中東情勢の影響を受けている離島航路の存続に向けて香川県の池田知事が国に緊急要望を行いました。
池田知事は14日午後、国土交通省を訪れ、新垣慶太海事局長に要望書を手渡しました。
中東情勢で軽油や重油などの価格が急激に高騰しています。要望書では航路の維持に必要な燃料を適切な価格で安定的に供給できる措置を取ることや、燃料の高騰を補填するための公的支援を求めています。
(香川県/池田豊人 知事)
「これ以上のことが起きないように、早め早めに船会社と情報を共有して、政府への直接の伝達、必要な対策の実施を継続して行いたい」
香川県旅客船協会によりますと、中東情勢の悪化で軽油や重油などの価格が平常時の1.5倍ほどに急騰しているということです。
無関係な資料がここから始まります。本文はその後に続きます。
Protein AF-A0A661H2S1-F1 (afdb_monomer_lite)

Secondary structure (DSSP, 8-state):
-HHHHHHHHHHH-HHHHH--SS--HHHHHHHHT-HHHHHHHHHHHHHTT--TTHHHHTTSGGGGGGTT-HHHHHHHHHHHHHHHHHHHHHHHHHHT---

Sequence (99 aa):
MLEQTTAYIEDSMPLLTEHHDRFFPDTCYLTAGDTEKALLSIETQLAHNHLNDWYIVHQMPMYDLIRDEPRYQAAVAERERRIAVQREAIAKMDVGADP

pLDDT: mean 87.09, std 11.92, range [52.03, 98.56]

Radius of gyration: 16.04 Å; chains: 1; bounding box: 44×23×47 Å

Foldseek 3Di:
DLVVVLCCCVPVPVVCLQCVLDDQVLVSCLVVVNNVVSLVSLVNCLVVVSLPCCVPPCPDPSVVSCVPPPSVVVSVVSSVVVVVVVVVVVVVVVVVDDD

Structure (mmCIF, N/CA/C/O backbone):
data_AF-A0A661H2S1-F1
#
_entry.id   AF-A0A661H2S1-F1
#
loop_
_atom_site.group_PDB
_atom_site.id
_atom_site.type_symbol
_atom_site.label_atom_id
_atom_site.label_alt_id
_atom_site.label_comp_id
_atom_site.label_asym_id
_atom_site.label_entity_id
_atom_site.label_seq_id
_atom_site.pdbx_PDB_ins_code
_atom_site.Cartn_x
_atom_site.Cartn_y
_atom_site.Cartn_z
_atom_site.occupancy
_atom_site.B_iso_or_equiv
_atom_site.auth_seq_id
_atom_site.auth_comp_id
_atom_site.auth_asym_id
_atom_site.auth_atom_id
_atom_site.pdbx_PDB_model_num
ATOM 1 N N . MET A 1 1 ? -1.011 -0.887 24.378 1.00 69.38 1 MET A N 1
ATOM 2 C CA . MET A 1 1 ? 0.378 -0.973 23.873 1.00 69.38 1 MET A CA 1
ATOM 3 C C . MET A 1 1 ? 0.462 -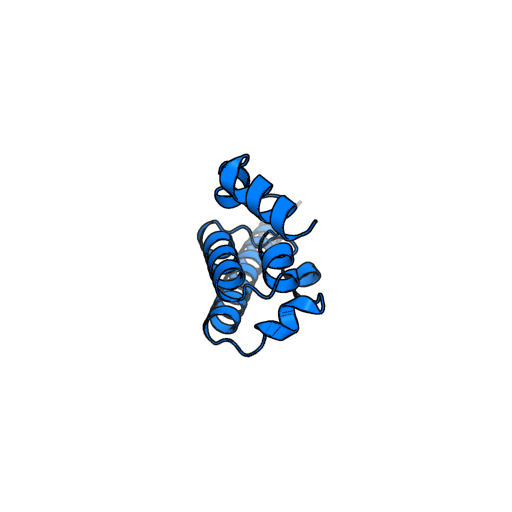0.469 22.439 1.00 69.38 1 MET A C 1
ATOM 5 O O . MET A 1 1 ? 1.215 0.461 22.222 1.00 69.38 1 MET A O 1
ATOM 9 N N . LEU A 1 2 ? -0.357 -0.981 21.507 1.00 78.38 2 LEU A N 1
ATOM 10 C CA . LEU A 1 2 ? -0.382 -0.504 20.113 1.00 78.38 2 LEU A CA 1
ATOM 11 C C . LEU A 1 2 ? -0.599 1.013 19.976 1.00 78.38 2 LEU A C 1
ATOM 13 O O . LEU A 1 2 ? 0.206 1.671 19.334 1.00 78.38 2 LEU A O 1
ATOM 17 N N . GLU A 1 3 ? -1.607 1.572 20.651 1.00 80.50 3 GLU A N 1
ATOM 18 C CA . GLU A 1 3 ? -1.885 3.021 20.619 1.00 80.50 3 GLU A CA 1
ATOM 19 C C . GLU A 1 3 ? -0.713 3.875 21.131 1.00 80.50 3 GLU A C 1
ATOM 21 O O . GLU A 1 3 ? -0.420 4.940 20.597 1.00 80.50 3 GLU A O 1
ATOM 26 N N . GLN A 1 4 ? -0.002 3.394 22.157 1.00 81.62 4 GLN A N 1
ATOM 27 C CA . GLN A 1 4 ? 1.190 4.073 22.674 1.00 81.62 4 GLN A CA 1
ATOM 28 C C . GLN A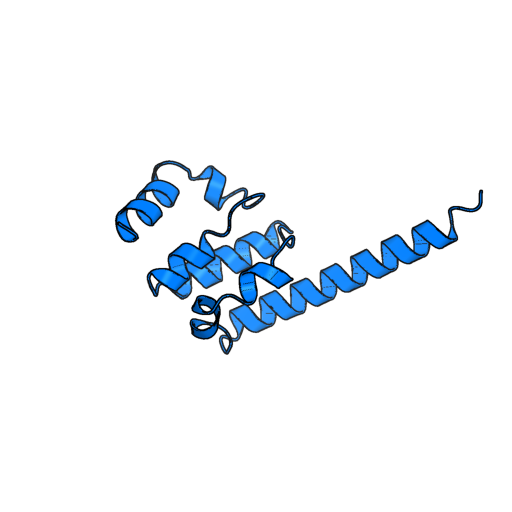 1 4 ? 2.350 3.995 21.682 1.00 81.62 4 GLN A C 1
ATOM 30 O O . GLN A 1 4 ? 3.111 4.948 21.561 1.00 81.62 4 GLN A O 1
ATOM 35 N N . THR A 1 5 ? 2.488 2.878 20.966 1.00 80.56 5 THR A N 1
ATOM 36 C CA . THR A 1 5 ? 3.497 2.725 19.917 1.00 80.56 5 THR A CA 1
ATOM 37 C C . THR A 1 5 ? 3.219 3.659 18.742 1.00 80.56 5 THR A C 1
ATOM 39 O O . THR A 1 5 ? 4.142 4.332 18.294 1.00 80.56 5 THR A O 1
ATOM 42 N N . THR A 1 6 ? 1.971 3.755 18.273 1.00 79.25 6 THR A N 1
ATOM 43 C CA . THR A 1 6 ? 1.610 4.674 17.182 1.00 79.25 6 THR A CA 1
ATOM 44 C C . THR A 1 6 ? 1.805 6.129 17.593 1.00 79.25 6 THR A C 1
ATOM 46 O O . THR A 1 6 ? 2.442 6.872 16.855 1.00 79.25 6 THR A O 1
ATOM 49 N N . ALA A 1 7 ? 1.372 6.514 18.800 1.00 83.50 7 ALA A N 1
ATOM 50 C CA . ALA A 1 7 ? 1.593 7.865 19.317 1.00 83.50 7 ALA A CA 1
ATOM 51 C C . ALA A 1 7 ? 3.089 8.195 19.452 1.00 83.50 7 ALA A C 1
ATOM 53 O O . ALA A 1 7 ? 3.528 9.272 19.074 1.00 83.50 7 ALA A O 1
ATOM 54 N N . TYR A 1 8 ? 3.908 7.251 19.929 1.00 80.50 8 TYR A N 1
ATOM 55 C CA . TYR A 1 8 ? 5.354 7.460 20.029 1.00 80.50 8 TYR A CA 1
ATOM 56 C C . TYR A 1 8 ? 6.017 7.668 18.660 1.00 80.50 8 TYR A C 1
ATOM 58 O O . TYR A 1 8 ? 6.884 8.530 18.527 1.00 80.50 8 TYR A O 1
ATOM 66 N N . ILE A 1 9 ? 5.612 6.906 17.639 1.00 79.00 9 ILE A N 1
ATOM 67 C CA . ILE A 1 9 ? 6.120 7.083 16.271 1.00 79.00 9 ILE A CA 1
ATOM 68 C C . ILE A 1 9 ? 5.743 8.469 15.736 1.00 79.00 9 ILE A C 1
ATOM 70 O O . ILE A 1 9 ? 6.614 9.173 15.232 1.00 79.00 9 ILE A O 1
ATOM 74 N N . GLU A 1 10 ? 4.483 8.871 15.897 1.00 80.31 10 GLU A N 1
ATOM 75 C CA . GLU A 1 10 ? 3.963 10.146 15.387 1.00 80.31 10 GLU A CA 1
ATOM 76 C C . GLU A 1 10 ? 4.582 11.356 16.099 1.00 80.31 10 GLU A C 1
ATOM 78 O O . GLU A 1 10 ? 5.067 12.280 15.448 1.00 80.31 10 GLU A O 1
ATOM 83 N N . ASP A 1 11 ? 4.625 11.333 17.431 1.00 84.38 11 ASP A N 1
ATOM 84 C CA . ASP A 1 11 ? 5.000 12.504 18.226 1.00 84.38 11 ASP A CA 1
ATOM 85 C C . ASP A 1 11 ? 6.513 12.625 18.427 1.00 84.38 11 ASP A C 1
ATOM 87 O O . ASP A 1 11 ? 7.055 13.727 18.525 1.00 84.38 11 ASP A O 1
ATOM 91 N N . SER A 1 12 ? 7.210 11.491 18.548 1.00 83.31 12 SER A N 1
ATOM 92 C CA . SER A 1 12 ? 8.630 11.475 18.927 1.00 83.31 12 SER A CA 1
ATOM 93 C C . SER A 1 12 ? 9.564 11.206 17.754 1.00 83.31 12 SER A C 1
ATOM 95 O O . SER A 1 12 ? 10.768 11.439 17.875 1.00 83.31 12 SER A O 1
ATOM 97 N N . MET A 1 13 ? 9.047 10.704 16.628 1.00 76.69 13 MET A N 1
ATOM 98 C CA . MET A 1 13 ? 9.862 10.294 15.485 1.00 76.69 13 MET A CA 1
ATOM 99 C C . MET A 1 13 ? 9.262 10.738 14.138 1.00 76.69 13 MET A C 1
ATOM 101 O O . MET A 1 13 ? 9.088 9.912 13.244 1.00 76.69 13 MET A O 1
ATOM 105 N N . PRO A 1 14 ? 9.022 12.042 13.916 1.00 72.69 14 PRO A N 1
ATOM 106 C CA . PRO A 1 14 ? 8.398 12.530 12.679 1.00 72.69 14 PRO A CA 1
ATOM 107 C C . PRO A 1 14 ? 9.219 12.204 11.419 1.00 72.69 14 PRO A C 1
ATOM 109 O O . PRO A 1 14 ? 8.676 11.969 10.342 1.00 72.69 14 PRO A O 1
ATOM 112 N N . LEU A 1 15 ? 10.543 12.076 11.550 1.00 73.06 15 LEU A N 1
ATOM 113 C CA . LEU A 1 15 ? 11.398 11.670 10.433 1.00 73.06 15 LEU A CA 1
ATOM 114 C C . LEU A 1 15 ? 11.155 10.221 9.984 1.00 73.06 15 LEU A C 1
ATOM 116 O O . LEU A 1 15 ? 11.445 9.903 8.839 1.00 73.06 15 LEU A O 1
ATOM 120 N N . LEU A 1 16 ? 10.603 9.350 10.837 1.00 68.38 16 LEU A N 1
ATOM 121 C CA . LEU A 1 16 ? 10.213 7.988 10.447 1.00 68.38 16 LEU A CA 1
ATOM 122 C C . LEU A 1 16 ? 8.949 7.970 9.582 1.00 68.38 16 LEU A C 1
ATOM 124 O O . LEU A 1 16 ? 8.774 7.054 8.783 1.00 68.38 16 LEU A O 1
ATOM 128 N N . THR A 1 17 ? 8.093 8.983 9.718 1.00 63.97 17 THR A N 1
ATOM 129 C CA . THR A 1 17 ? 6.943 9.194 8.832 1.00 63.97 17 THR A CA 1
ATOM 130 C C . THR A 1 17 ? 7.308 9.973 7.566 1.00 63.97 17 THR A C 1
ATOM 132 O O . THR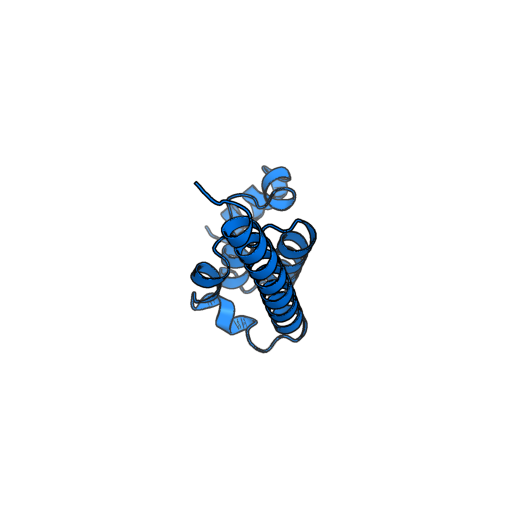 A 1 17 ? 6.601 9.888 6.571 1.00 63.97 17 THR A O 1
ATOM 135 N N . GLU A 1 18 ? 8.417 10.713 7.552 1.00 64.88 18 GLU A N 1
ATOM 136 C CA . GLU A 1 18 ? 8.884 11.423 6.351 1.00 64.88 18 GLU A CA 1
ATOM 137 C C . GLU A 1 18 ? 9.809 10.547 5.485 1.00 64.88 18 GLU A C 1
ATOM 139 O O . GLU A 1 18 ? 9.683 10.525 4.259 1.00 64.88 18 GLU A O 1
ATOM 144 N N . HIS A 1 19 ? 10.681 9.760 6.119 1.00 66.31 19 HIS A N 1
ATOM 145 C CA . HIS A 1 19 ? 11.651 8.866 5.487 1.00 66.31 19 HIS A CA 1
ATOM 146 C C . HIS A 1 19 ? 11.338 7.411 5.850 1.00 66.31 19 HIS A C 1
ATOM 148 O O . HIS A 1 19 ? 11.863 6.847 6.814 1.00 66.31 19 HIS A O 1
ATOM 154 N N . HIS A 1 20 ? 10.458 6.790 5.062 1.00 59.47 20 HIS A N 1
ATOM 155 C CA . HIS A 1 20 ? 9.993 5.413 5.265 1.00 59.47 20 HIS A CA 1
ATOM 156 C C . HIS A 1 20 ? 11.016 4.361 4.794 1.00 59.47 20 HIS A C 1
ATOM 158 O O . HIS A 1 20 ? 10.669 3.240 4.432 1.00 59.47 20 HIS A O 1
ATOM 164 N N . ASP A 1 21 ? 12.301 4.699 4.797 1.00 61.72 21 ASP A N 1
ATOM 165 C CA . ASP A 1 21 ? 13.382 3.920 4.192 1.00 61.72 21 ASP A CA 1
ATOM 166 C C . ASP A 1 21 ? 13.532 2.515 4.805 1.00 61.72 21 ASP A C 1
ATOM 168 O O . ASP A 1 21 ? 14.221 1.660 4.245 1.00 61.72 21 ASP A O 1
ATOM 172 N N . ARG A 1 22 ? 12.949 2.286 5.993 1.00 60.28 22 ARG A N 1
ATOM 173 C CA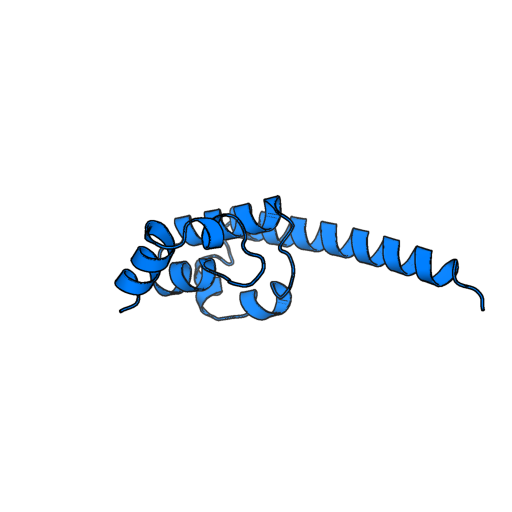 . ARG A 1 22 ? 13.211 1.094 6.809 1.00 60.28 22 ARG A CA 1
ATOM 174 C C . ARG A 1 22 ? 12.021 0.539 7.595 1.00 60.28 22 ARG A C 1
ATOM 176 O O . ARG A 1 22 ? 12.157 -0.532 8.182 1.00 60.28 22 ARG A O 1
ATOM 183 N N . PHE A 1 23 ? 10.887 1.234 7.644 1.00 71.81 23 PHE A N 1
ATOM 184 C CA . PHE A 1 23 ? 9.757 0.846 8.492 1.00 71.81 23 PHE A CA 1
ATOM 185 C C . PHE A 1 23 ? 8.421 1.041 7.777 1.00 71.81 23 PHE A C 1
ATOM 187 O O . PHE A 1 23 ? 8.266 1.970 6.991 1.00 71.81 23 PHE A O 1
ATOM 194 N N . PHE A 1 24 ? 7.464 0.168 8.101 1.00 82.62 24 PHE A N 1
ATOM 195 C CA . PHE A 1 24 ? 6.115 0.124 7.532 1.00 82.62 24 PHE A CA 1
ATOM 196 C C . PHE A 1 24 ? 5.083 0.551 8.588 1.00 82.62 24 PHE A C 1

経費を削減するため、高松と小豆島を結ぶ高速艇は16日から、これまでの1日15便から8便に減便します。
中東情勢に伴う燃料費の高騰を受けて全国の他の航路でも減便の動きが出ています。長崎県の多比良港と熊本県の長洲港を結ぶ有明フェリーは5月1日から31日まで往復19便を15便に減便しました。
フェリーを運航する組合によると、5月分の燃料費は2026年3月分と比べて約1.6倍に上がっているということです。今回の減便で約500万円の燃料費を抑えることができるそうです。燃料の調達も先行きが不透明なため、今後減便する船会社が増えるのではと話していました。
航路の存続には国による何らかの支援策が必要になりそうです。